This is a very interesting point. However, judging by the results of our Sytox staining and TUNEL assay, when the co-culture is bleaching 90-94% of the algal population is dead. In the parallel pure culture at the same time only 21-35% are dead. So, death rates are very different between the cultures at the same time, indicating that bacteria promote algal death and not simply degrade cells that are already dying. Following the reviewer’s comment we now include this explanation: “One possible explanation for the bleaching observed is that the bacteria simply degrade dying algal cells at day 17 while similarly dying algal cells in the pure culture at the same time point remain intact. However, comparison of the death rates in the algal population in pure and co-cultures reveals a significant difference. At this time point, the vast majority of algal cells in the co-culture are dead (94% as indicated by Sytox staining, see Figure 3P) while in the pure culture only 21% are dead by day 17. Thus, the presence of bacteria seems to play a key role in promoting algal death.”

9) Results, sixth paragraph. This paper provides a nice example of a marine bacterium that produces IAA and stimulates growth of phytoplankton. But make it clear here and elsewhere in the paper that this result has already been shown in other systems.
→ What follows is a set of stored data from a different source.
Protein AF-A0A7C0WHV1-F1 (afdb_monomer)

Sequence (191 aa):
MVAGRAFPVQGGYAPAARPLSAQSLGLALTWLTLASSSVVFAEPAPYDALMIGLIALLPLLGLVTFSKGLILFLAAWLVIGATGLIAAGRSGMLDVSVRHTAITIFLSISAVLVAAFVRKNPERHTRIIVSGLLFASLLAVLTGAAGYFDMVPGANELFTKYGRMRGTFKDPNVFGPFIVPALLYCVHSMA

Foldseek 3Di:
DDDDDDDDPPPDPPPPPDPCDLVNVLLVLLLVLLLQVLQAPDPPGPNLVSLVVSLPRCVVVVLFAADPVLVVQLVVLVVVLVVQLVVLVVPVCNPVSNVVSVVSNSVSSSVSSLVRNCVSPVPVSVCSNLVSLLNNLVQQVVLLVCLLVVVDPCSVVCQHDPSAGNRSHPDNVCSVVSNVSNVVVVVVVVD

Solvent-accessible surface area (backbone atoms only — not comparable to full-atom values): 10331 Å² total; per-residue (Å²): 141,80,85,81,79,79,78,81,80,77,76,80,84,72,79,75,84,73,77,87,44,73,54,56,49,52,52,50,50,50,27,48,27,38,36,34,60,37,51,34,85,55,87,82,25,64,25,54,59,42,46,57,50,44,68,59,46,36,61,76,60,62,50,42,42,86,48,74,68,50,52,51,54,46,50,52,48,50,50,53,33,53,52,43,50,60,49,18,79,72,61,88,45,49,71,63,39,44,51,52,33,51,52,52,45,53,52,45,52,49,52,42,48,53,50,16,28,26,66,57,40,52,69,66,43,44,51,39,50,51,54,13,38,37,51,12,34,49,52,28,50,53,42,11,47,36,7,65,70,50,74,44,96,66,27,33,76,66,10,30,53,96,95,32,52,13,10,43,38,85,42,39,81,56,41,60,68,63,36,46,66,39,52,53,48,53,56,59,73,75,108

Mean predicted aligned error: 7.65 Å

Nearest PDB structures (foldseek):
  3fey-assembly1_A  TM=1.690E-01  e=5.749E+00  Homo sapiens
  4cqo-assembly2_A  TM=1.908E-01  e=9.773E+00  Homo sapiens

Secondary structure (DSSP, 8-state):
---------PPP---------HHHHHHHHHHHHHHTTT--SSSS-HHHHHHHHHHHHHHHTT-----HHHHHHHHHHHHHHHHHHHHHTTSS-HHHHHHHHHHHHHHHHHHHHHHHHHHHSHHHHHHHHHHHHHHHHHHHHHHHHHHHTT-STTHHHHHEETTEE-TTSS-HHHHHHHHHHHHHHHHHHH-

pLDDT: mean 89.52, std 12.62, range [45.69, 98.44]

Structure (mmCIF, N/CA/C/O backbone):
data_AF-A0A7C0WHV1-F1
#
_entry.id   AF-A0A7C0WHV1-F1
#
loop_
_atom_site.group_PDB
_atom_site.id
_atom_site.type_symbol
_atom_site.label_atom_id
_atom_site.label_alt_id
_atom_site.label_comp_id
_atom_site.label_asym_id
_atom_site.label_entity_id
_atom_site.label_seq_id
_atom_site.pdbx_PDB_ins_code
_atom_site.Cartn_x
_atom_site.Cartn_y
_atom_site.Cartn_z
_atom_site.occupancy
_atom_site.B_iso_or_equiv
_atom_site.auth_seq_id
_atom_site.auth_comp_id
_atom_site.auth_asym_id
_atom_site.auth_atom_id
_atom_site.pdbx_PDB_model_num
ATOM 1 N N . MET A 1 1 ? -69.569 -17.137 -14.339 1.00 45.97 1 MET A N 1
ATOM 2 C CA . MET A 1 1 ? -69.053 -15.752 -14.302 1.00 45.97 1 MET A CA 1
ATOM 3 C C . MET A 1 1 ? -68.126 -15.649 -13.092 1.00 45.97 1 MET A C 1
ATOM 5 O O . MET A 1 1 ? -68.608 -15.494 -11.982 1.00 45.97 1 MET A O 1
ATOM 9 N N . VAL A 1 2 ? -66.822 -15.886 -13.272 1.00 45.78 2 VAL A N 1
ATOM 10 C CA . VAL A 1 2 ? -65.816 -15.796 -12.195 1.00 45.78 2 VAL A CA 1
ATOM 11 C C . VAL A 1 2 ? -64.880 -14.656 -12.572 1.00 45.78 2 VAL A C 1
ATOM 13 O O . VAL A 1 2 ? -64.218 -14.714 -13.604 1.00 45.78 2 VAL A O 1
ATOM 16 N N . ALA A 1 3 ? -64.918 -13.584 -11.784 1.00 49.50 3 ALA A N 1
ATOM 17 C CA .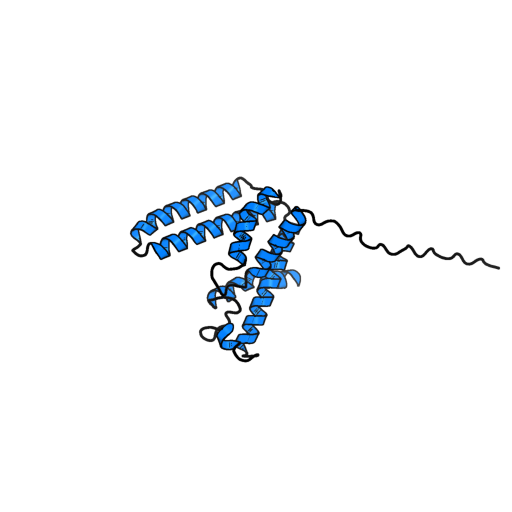 ALA A 1 3 ? -64.156 -12.367 -12.014 1.00 49.50 3 ALA A CA 1
ATOM 18 C C . ALA A 1 3 ? -62.656 -12.620 -11.788 1.00 49.50 3 ALA A C 1
ATOM 20 O O . ALA A 1 3 ? -62.244 -13.030 -10.702 1.00 49.50 3 ALA A O 1
ATOM 21 N N . GLY A 1 4 ? -61.845 -12.373 -12.818 1.00 45.69 4 GLY A N 1
ATOM 22 C CA . GLY A 1 4 ? -60.390 -12.432 -12.733 1.00 45.69 4 GLY A CA 1
ATOM 23 C C . GLY A 1 4 ? -59.854 -11.325 -11.828 1.00 45.69 4 GLY A C 1
ATOM 24 O O . GLY A 1 4 ? -60.035 -10.141 -12.109 1.00 45.69 4 GLY A O 1
ATOM 25 N N . ARG A 1 5 ? -59.182 -11.702 -10.737 1.00 55.84 5 ARG A N 1
ATOM 26 C CA . ARG A 1 5 ? -58.365 -10.772 -9.952 1.00 55.84 5 ARG A CA 1
ATOM 27 C C . ARG A 1 5 ? -57.040 -10.568 -10.680 1.00 55.84 5 ARG A C 1
ATOM 29 O O . ARG A 1 5 ? -56.215 -11.475 -10.725 1.00 55.84 5 ARG A O 1
ATOM 36 N N . ALA A 1 6 ? -56.852 -9.381 -11.248 1.00 58.97 6 ALA A N 1
ATOM 37 C CA . ALA A 1 6 ? -55.555 -8.942 -11.735 1.00 58.97 6 ALA A CA 1
ATOM 38 C C . ALA A 1 6 ? -54.599 -8.784 -10.542 1.00 58.97 6 ALA A C 1
ATOM 40 O O . ALA A 1 6 ? -54.890 -8.051 -9.595 1.00 58.97 6 ALA A O 1
ATOM 41 N N . PHE A 1 7 ? -53.472 -9.492 -10.576 1.00 52.00 7 PHE A N 1
ATOM 42 C CA . PHE A 1 7 ? -52.374 -9.276 -9.640 1.00 52.00 7 PHE A CA 1
ATOM 43 C C . PHE A 1 7 ? -51.716 -7.925 -9.957 1.00 52.00 7 PHE A C 1
ATOM 45 O O . PHE A 1 7 ? -51.363 -7.693 -11.116 1.00 52.00 7 PHE A O 1
ATOM 52 N N . PRO A 1 8 ? -51.534 -7.022 -8.978 1.00 54.06 8 PRO A N 1
ATOM 53 C CA . PRO A 1 8 ? -50.817 -5.783 -9.222 1.00 54.06 8 PRO A CA 1
ATOM 54 C C . PRO A 1 8 ? -49.338 -6.107 -9.451 1.00 54.06 8 PRO A C 1
ATOM 56 O O . PRO A 1 8 ? -48.652 -6.607 -8.560 1.00 54.06 8 PRO A O 1
ATOM 59 N N . VAL A 1 9 ? -48.848 -5.825 -10.657 1.00 58.88 9 VAL A N 1
ATOM 60 C CA . VAL A 1 9 ? -47.414 -5.806 -10.958 1.00 58.88 9 VAL A CA 1
ATOM 61 C C . VAL A 1 9 ? -46.815 -4.668 -10.134 1.00 58.88 9 VAL A C 1
ATOM 63 O O . VAL A 1 9 ? -47.040 -3.496 -10.432 1.00 58.88 9 VAL A O 1
ATOM 66 N N . GLN A 1 10 ? -46.113 -5.005 -9.048 1.00 54.41 10 GLN A N 1
ATOM 67 C CA . GLN A 1 10 ? -45.370 -4.020 -8.267 1.00 54.41 10 GLN A CA 1
ATOM 68 C C . GLN A 1 10 ? -44.331 -3.363 -9.180 1.00 54.41 10 GLN A C 1
ATOM 70 O O . GLN A 1 10 ? -43.495 -4.043 -9.775 1.00 54.41 10 GLN A O 1
ATOM 75 N N . GLY A 1 11 ? -44.438 -2.039 -9.317 1.00 54.00 11 GLY A N 1
ATOM 76 C CA . GLY A 1 11 ? -43.525 -1.223 -10.105 1.00 54.00 11 GLY A CA 1
ATOM 77 C C . GLY A 1 11 ? -42.075 -1.482 -9.708 1.00 54.00 11 GLY A C 1
ATOM 78 O O . GLY A 1 11 ? -41.758 -1.614 -8.525 1.00 54.00 11 GLY A O 1
ATOM 79 N N . GLY A 1 12 ? -41.212 -1.587 -10.719 1.00 50.38 12 GLY A N 1
ATOM 80 C CA . GLY A 1 12 ? -39.795 -1.870 -10.550 1.00 50.38 12 GLY A CA 1
ATOM 81 C C . GLY A 1 12 ? -39.156 -0.940 -9.524 1.00 50.38 12 GLY A C 1
ATOM 82 O O . GLY A 1 12 ? -39.252 0.283 -9.621 1.00 50.38 12 GLY A O 1
ATOM 83 N N . TYR A 1 13 ? -38.488 -1.538 -8.541 1.00 56.50 13 TYR A N 1
ATOM 84 C CA . TYR A 1 13 ? -37.637 -0.829 -7.598 1.00 56.50 13 TYR A CA 1
ATOM 85 C C . TYR A 1 13 ? -36.4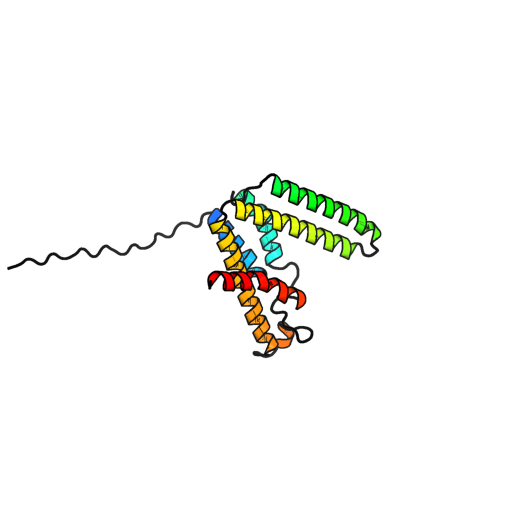28 -0.298 -8.380 1.00 56.50 13 TYR A C 1
ATOM 87 O O . TYR A 1 13 ? -35.423 -0.988 -8.532 1.00 56.50 13 TYR A O 1
ATOM 95 N N . ALA A 1 14 ? -36.530 0.904 -8.951 1.00 55.69 14 ALA A N 1
ATOM 96 C CA . ALA A 1 14 ? -35.363 1.592 -9.484 1.00 55.69 14 ALA A CA 1
ATOM 97 C C . ALA A 1 14 ? -34.460 1.932 -8.283 1.00 55.69 14 ALA A C 1
ATOM 99 O O . ALA A 1 14 ? -34.900 2.673 -7.397 1.00 55.69 14 ALA A O 1
ATOM 100 N N . PRO A 1 15 ? -33.239 1.376 -8.175 1.00 54.84 15 PRO A N 1
ATOM 101 C CA . PRO A 1 15 ? -32.367 1.691 -7.056 1.00 54.84 15 PRO A CA 1
ATOM 102 C C . PRO A 1 15 ? -32.042 3.184 -7.107 1.00 54.84 15 PRO A C 1
ATOM 104 O O . PRO A 1 15 ? -31.405 3.662 -8.044 1.00 54.84 15 PRO A O 1
ATOM 107 N N . ALA A 1 16 ? -32.506 3.932 -6.105 1.00 58.16 16 ALA A N 1
ATOM 108 C CA . ALA A 1 16 ? -32.175 5.340 -5.971 1.00 58.16 16 ALA A CA 1
ATOM 109 C C . ALA A 1 16 ? -30.649 5.484 -5.894 1.00 58.16 16 ALA A C 1
ATOM 111 O O . ALA A 1 16 ? -30.003 4.871 -5.037 1.00 58.16 16 ALA A O 1
ATOM 112 N N . ALA A 1 17 ? -30.070 6.277 -6.798 1.00 58.69 17 ALA A N 1
ATOM 113 C CA . ALA A 1 17 ? -28.647 6.578 -6.790 1.00 58.69 17 ALA A CA 1
ATOM 114 C C . ALA A 1 17 ? -28.289 7.225 -5.443 1.00 58.69 17 ALA A C 1
ATOM 116 O O . ALA A 1 17 ? -28.694 8.350 -5.149 1.00 58.69 17 ALA A O 1
ATOM 117 N N . ARG A 1 18 ? -27.566 6.495 -4.584 1.00 61.47 18 ARG A N 1
ATOM 118 C CA . ARG A 1 18 ? -27.058 7.060 -3.330 1.00 61.47 18 ARG A CA 1
ATOM 119 C C . ARG A 1 18 ? -25.984 8.096 -3.672 1.00 61.47 18 ARG A C 1
ATOM 121 O O . ARG A 1 18 ? -25.078 7.762 -4.437 1.00 61.47 18 ARG A O 1
ATOM 128 N N . PRO A 1 19 ? -26.040 9.316 -3.110 1.00 65.31 19 PRO A N 1
ATOM 129 C CA . PRO A 1 19 ? -24.987 10.298 -3.324 1.00 65.31 19 PRO A CA 1
ATOM 130 C C . PRO A 1 19 ? -23.644 9.741 -2.835 1.00 65.31 19 PRO A C 1
ATOM 132 O O . PRO A 1 19 ? -23.581 9.060 -1.806 1.00 65.31 19 PRO A O 1
ATOM 135 N N . LEU A 1 20 ? -22.572 10.023 -3.582 1.00 74.62 20 LEU A N 1
ATOM 136 C CA . LEU A 1 20 ? -21.209 9.650 -3.205 1.00 74.62 20 LEU A CA 1
ATOM 137 C C . LEU A 1 20 ? -20.851 10.349 -1.888 1.00 74.62 20 LEU A C 1
ATOM 139 O O . LEU A 1 20 ? -20.641 11.558 -1.845 1.00 74.62 20 LEU A O 1
ATOM 143 N N . SER A 1 21 ? -20.794 9.591 -0.794 1.00 89.81 21 SER A N 1
ATOM 144 C CA . SER A 1 21 ? -20.310 10.109 0.485 1.00 89.81 21 SER A CA 1
ATOM 145 C C . SER A 1 21 ? -18.784 10.203 0.473 1.00 89.81 21 SER A C 1
ATOM 147 O O . SER A 1 21 ? -18.115 9.389 -0.169 1.00 89.81 21 SER A O 1
ATOM 149 N N . ALA A 1 22 ? -18.208 11.134 1.236 1.00 90.62 22 ALA A N 1
ATOM 150 C CA . ALA A 1 22 ? -16.752 11.254 1.365 1.00 90.62 22 ALA A CA 1
ATOM 151 C C . ALA A 1 22 ? -16.093 9.926 1.799 1.00 90.62 22 ALA A C 1
ATOM 153 O O . ALA A 1 22 ? -15.035 9.551 1.302 1.00 90.62 22 ALA A O 1
ATOM 154 N N . GLN A 1 23 ? -16.776 9.150 2.647 1.00 91.75 23 GLN A N 1
ATOM 155 C CA . GLN A 1 23 ? -16.348 7.803 3.026 1.00 91.75 23 GLN A CA 1
ATOM 156 C C . GLN A 1 23 ? -16.364 6.826 1.846 1.00 91.75 23 GLN A C 1
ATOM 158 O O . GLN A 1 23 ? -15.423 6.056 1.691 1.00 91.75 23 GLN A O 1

This seems to be a recurring concern and we apologize for not making it clear. We do not attempt to report IAA and tryptophan as novel signaling molecules, nor do we think this is the innovation and significance of our work. This section was modified: “Intriguingly, the auxin indole-3-acetic acid (IAA) was previously demonstrated to play key roles in numerous terrestrial plant-bacteria interactions and was recently shown to be key in a marine association between a diatom and a Roseobacter bacterium (Amin et al., 2015, Spaepen et al., 2007)”. To assure that the previous work is fully credited, below are listed all places in the manuscript where the work by Amin et al., 2015 is recognized:

1) Introduction, third paragraph

2) Results and Discussion, sixth paragraph

3) Results and Discussion, ninth paragraph

4) Results and Discussion, thirteenth paragraph

5) Results and Discussion, seventeenth paragraph

6) Results and Discussion, seventeenth paragraph

10) Results, tenth paragraph. Maybe. But it's also possible that the bacteria in the coculture simply take advantage of weakening phytoplankton cells that have already stopped growing, and that can't happen in the pure culture where degraders are not present. Distinguishing between these two possibilities is critical for determining whether this is indeed pathogenesis.
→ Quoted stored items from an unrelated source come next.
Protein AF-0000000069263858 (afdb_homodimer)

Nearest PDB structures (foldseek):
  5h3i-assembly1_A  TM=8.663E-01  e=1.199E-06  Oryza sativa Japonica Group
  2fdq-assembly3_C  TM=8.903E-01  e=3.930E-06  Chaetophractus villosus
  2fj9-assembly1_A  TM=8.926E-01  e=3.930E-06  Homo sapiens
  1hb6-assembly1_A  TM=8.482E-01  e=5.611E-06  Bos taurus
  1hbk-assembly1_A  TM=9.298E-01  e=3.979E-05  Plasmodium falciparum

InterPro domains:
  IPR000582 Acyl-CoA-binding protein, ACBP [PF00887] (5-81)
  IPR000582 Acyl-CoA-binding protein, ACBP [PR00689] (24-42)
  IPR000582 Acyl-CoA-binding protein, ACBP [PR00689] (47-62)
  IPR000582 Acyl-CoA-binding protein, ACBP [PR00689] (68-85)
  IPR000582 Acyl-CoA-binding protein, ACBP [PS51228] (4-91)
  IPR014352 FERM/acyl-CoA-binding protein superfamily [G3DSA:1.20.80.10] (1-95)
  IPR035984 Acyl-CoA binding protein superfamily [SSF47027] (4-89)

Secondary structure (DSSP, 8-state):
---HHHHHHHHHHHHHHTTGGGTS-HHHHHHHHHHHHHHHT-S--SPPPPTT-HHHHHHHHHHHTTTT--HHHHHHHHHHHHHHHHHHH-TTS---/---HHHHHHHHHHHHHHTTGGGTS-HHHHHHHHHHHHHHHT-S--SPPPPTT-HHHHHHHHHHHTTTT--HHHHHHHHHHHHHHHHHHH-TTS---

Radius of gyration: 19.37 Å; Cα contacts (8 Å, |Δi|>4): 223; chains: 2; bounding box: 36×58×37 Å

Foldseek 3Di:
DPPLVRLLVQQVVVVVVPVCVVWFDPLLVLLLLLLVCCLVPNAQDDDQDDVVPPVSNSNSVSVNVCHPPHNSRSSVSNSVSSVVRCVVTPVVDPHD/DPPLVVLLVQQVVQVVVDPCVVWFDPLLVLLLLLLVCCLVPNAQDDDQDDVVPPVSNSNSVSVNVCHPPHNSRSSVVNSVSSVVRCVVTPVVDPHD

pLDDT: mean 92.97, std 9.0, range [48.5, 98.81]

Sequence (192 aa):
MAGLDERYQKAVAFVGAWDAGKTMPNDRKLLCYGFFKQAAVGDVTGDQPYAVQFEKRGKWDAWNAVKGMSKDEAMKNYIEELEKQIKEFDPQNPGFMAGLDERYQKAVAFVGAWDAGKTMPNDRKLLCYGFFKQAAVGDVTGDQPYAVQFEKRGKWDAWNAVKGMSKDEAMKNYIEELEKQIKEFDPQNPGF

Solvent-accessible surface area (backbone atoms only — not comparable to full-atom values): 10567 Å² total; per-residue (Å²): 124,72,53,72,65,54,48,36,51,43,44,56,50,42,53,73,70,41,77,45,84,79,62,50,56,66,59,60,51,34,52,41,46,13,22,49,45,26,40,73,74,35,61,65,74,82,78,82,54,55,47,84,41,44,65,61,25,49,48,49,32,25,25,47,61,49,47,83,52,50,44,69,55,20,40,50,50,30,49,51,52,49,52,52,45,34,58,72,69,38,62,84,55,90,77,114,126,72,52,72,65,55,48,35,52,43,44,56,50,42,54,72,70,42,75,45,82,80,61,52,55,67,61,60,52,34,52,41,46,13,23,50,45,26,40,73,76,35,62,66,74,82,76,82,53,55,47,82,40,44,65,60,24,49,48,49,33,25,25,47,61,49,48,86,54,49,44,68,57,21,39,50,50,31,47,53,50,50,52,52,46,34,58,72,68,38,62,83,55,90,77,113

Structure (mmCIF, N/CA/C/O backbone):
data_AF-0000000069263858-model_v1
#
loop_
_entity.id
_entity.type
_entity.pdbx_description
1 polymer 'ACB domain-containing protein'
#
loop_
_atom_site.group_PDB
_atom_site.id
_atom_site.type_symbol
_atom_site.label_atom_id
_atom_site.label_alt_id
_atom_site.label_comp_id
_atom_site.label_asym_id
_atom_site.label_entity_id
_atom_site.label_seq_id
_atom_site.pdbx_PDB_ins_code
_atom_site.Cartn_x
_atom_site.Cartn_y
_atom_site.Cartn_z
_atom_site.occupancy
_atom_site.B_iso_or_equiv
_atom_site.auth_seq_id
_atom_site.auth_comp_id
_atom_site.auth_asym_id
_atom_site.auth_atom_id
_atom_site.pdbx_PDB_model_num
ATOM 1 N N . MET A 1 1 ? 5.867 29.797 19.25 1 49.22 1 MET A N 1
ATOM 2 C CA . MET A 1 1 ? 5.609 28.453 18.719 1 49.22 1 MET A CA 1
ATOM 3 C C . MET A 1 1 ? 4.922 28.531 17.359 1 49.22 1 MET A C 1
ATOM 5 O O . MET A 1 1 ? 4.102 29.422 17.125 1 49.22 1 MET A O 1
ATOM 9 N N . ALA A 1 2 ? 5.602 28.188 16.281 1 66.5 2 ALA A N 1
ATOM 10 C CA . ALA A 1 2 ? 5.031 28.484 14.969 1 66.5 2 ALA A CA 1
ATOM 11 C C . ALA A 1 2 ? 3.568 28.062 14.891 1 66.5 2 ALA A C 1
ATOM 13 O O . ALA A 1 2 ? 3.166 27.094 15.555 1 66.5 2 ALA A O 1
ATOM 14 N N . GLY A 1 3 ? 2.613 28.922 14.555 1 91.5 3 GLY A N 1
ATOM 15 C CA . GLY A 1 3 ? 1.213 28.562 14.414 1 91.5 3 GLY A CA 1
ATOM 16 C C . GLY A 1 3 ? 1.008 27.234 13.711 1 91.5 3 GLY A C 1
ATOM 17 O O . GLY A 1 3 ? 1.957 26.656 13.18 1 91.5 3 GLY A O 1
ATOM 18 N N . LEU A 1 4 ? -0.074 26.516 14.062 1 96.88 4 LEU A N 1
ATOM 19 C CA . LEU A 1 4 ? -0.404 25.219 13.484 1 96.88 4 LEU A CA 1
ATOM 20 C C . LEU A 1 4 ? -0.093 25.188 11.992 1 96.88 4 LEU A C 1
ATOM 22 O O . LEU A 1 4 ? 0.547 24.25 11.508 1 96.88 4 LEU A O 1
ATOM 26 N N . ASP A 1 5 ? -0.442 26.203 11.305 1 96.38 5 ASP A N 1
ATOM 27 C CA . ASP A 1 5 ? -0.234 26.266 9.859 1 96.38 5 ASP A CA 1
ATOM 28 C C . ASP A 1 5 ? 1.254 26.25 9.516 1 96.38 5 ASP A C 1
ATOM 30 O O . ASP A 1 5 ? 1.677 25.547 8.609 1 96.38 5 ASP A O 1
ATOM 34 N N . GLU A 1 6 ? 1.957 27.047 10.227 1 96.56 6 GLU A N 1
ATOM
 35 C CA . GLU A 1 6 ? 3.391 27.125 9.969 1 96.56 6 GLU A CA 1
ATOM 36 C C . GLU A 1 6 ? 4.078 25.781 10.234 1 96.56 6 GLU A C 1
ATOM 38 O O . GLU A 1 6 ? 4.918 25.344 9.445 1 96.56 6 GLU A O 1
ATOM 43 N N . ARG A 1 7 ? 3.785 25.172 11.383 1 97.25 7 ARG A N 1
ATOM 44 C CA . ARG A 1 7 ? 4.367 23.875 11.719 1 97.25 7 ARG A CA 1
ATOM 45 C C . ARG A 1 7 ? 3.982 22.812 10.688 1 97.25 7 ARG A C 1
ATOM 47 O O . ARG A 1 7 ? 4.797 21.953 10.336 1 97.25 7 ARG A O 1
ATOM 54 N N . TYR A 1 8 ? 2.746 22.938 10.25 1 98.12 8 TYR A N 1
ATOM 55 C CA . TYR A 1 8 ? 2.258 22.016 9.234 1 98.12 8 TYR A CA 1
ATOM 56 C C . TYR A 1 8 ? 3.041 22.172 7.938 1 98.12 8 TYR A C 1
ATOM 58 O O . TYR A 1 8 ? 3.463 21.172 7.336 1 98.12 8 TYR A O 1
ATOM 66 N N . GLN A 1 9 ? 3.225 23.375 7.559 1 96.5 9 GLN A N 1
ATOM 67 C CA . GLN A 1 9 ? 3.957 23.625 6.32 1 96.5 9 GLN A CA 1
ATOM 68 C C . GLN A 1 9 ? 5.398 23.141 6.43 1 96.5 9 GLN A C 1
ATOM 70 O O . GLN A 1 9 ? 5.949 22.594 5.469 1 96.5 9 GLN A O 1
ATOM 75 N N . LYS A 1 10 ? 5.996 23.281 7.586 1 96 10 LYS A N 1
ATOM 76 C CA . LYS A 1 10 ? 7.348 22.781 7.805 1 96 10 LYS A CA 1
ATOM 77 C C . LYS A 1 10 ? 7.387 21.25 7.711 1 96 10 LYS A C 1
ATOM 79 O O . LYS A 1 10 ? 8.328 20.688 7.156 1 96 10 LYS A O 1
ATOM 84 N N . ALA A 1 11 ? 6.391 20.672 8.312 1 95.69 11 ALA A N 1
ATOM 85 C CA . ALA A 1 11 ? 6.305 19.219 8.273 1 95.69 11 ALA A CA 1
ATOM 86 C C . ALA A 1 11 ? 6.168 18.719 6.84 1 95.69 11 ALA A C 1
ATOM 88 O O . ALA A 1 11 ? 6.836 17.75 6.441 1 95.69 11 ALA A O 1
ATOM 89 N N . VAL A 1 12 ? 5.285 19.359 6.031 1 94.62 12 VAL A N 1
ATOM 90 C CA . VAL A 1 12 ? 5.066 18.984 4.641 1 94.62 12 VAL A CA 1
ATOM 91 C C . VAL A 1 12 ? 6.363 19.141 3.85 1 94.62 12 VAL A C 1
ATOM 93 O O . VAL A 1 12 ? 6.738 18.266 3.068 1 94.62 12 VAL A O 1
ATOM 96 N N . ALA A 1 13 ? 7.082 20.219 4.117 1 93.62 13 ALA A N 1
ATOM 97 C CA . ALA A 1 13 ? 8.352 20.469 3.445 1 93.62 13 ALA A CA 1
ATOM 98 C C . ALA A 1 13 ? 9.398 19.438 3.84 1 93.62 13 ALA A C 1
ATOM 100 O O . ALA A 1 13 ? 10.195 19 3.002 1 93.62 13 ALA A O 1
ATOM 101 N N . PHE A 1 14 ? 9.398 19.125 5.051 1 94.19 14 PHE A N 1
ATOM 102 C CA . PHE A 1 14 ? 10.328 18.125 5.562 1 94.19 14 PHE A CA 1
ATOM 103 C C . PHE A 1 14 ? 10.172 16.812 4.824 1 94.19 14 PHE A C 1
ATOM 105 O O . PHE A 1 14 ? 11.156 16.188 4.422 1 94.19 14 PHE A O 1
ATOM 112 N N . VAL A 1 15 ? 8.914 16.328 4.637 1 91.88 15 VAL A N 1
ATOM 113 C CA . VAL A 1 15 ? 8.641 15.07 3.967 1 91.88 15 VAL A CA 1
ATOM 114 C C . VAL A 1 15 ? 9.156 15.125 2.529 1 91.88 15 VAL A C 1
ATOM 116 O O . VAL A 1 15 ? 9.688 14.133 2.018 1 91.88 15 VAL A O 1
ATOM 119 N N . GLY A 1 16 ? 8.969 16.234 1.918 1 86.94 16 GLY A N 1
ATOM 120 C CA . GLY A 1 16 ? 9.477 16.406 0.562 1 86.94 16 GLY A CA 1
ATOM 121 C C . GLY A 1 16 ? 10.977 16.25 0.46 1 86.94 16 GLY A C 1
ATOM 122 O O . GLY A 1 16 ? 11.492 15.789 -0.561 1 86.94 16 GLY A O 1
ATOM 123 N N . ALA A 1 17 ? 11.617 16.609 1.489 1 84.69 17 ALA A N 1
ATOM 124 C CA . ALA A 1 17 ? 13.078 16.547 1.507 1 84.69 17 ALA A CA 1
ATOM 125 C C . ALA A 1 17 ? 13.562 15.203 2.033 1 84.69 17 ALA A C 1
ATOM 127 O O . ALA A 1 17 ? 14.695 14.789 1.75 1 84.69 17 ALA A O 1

We believe that our data supports pathogenicity; higher mortality rates exemplified by Sytox green stain, transcription profiles indicating oxidative stress and PCD, and DNA fragmentation as the hallmark of PCD- all indicate that algae experience a bacterial-induced death. In order to clarify the collection of evidence supporting pathogenicity and in order to address the interesting point raised by reviewer #2 about weakening naked phytoplankton cells, we have now included an additional part in our Results and Discussion (twenty-third paragraph).

11) Results, eleventh paragraph. The gene expression data are misrepresented. The data in Table 1 and Supplementary file 1 show that every gene tested except for one has higher expression in late stage cultures. The upregulated genes in the supplementary file include those indicating increasing phytoplankton growth rates, lipid biosynthesis, and DMS formation, as well as higher activity of carbon concentrating enzymes. This looks like selective reporting of data to fit the programmed cell death hypothesis.

Examining the maximal up-regulation of PCD-related genes (at day 17), shows that these genes were up-regulated between 2.75 to 6.81 fold. Other examined genes (presented in the supplementary file), at the same time point, show expression ratios between 0.5 and 3.48, with only three genes actually up-regulated more than 2.75 fold (the lowest up-regulation value for PCD genes). We have now added statistical analysis to strengthen the presentation of the difference in expression levels between the two gene groups: “To further explore the death process experienced by algae in co-culture, we examined the expression profile of a select group of algal genes. […] The resulting probability of the T-test was 2.8 x 10-11 indicating that the difference between the two datasets is statistically significant.”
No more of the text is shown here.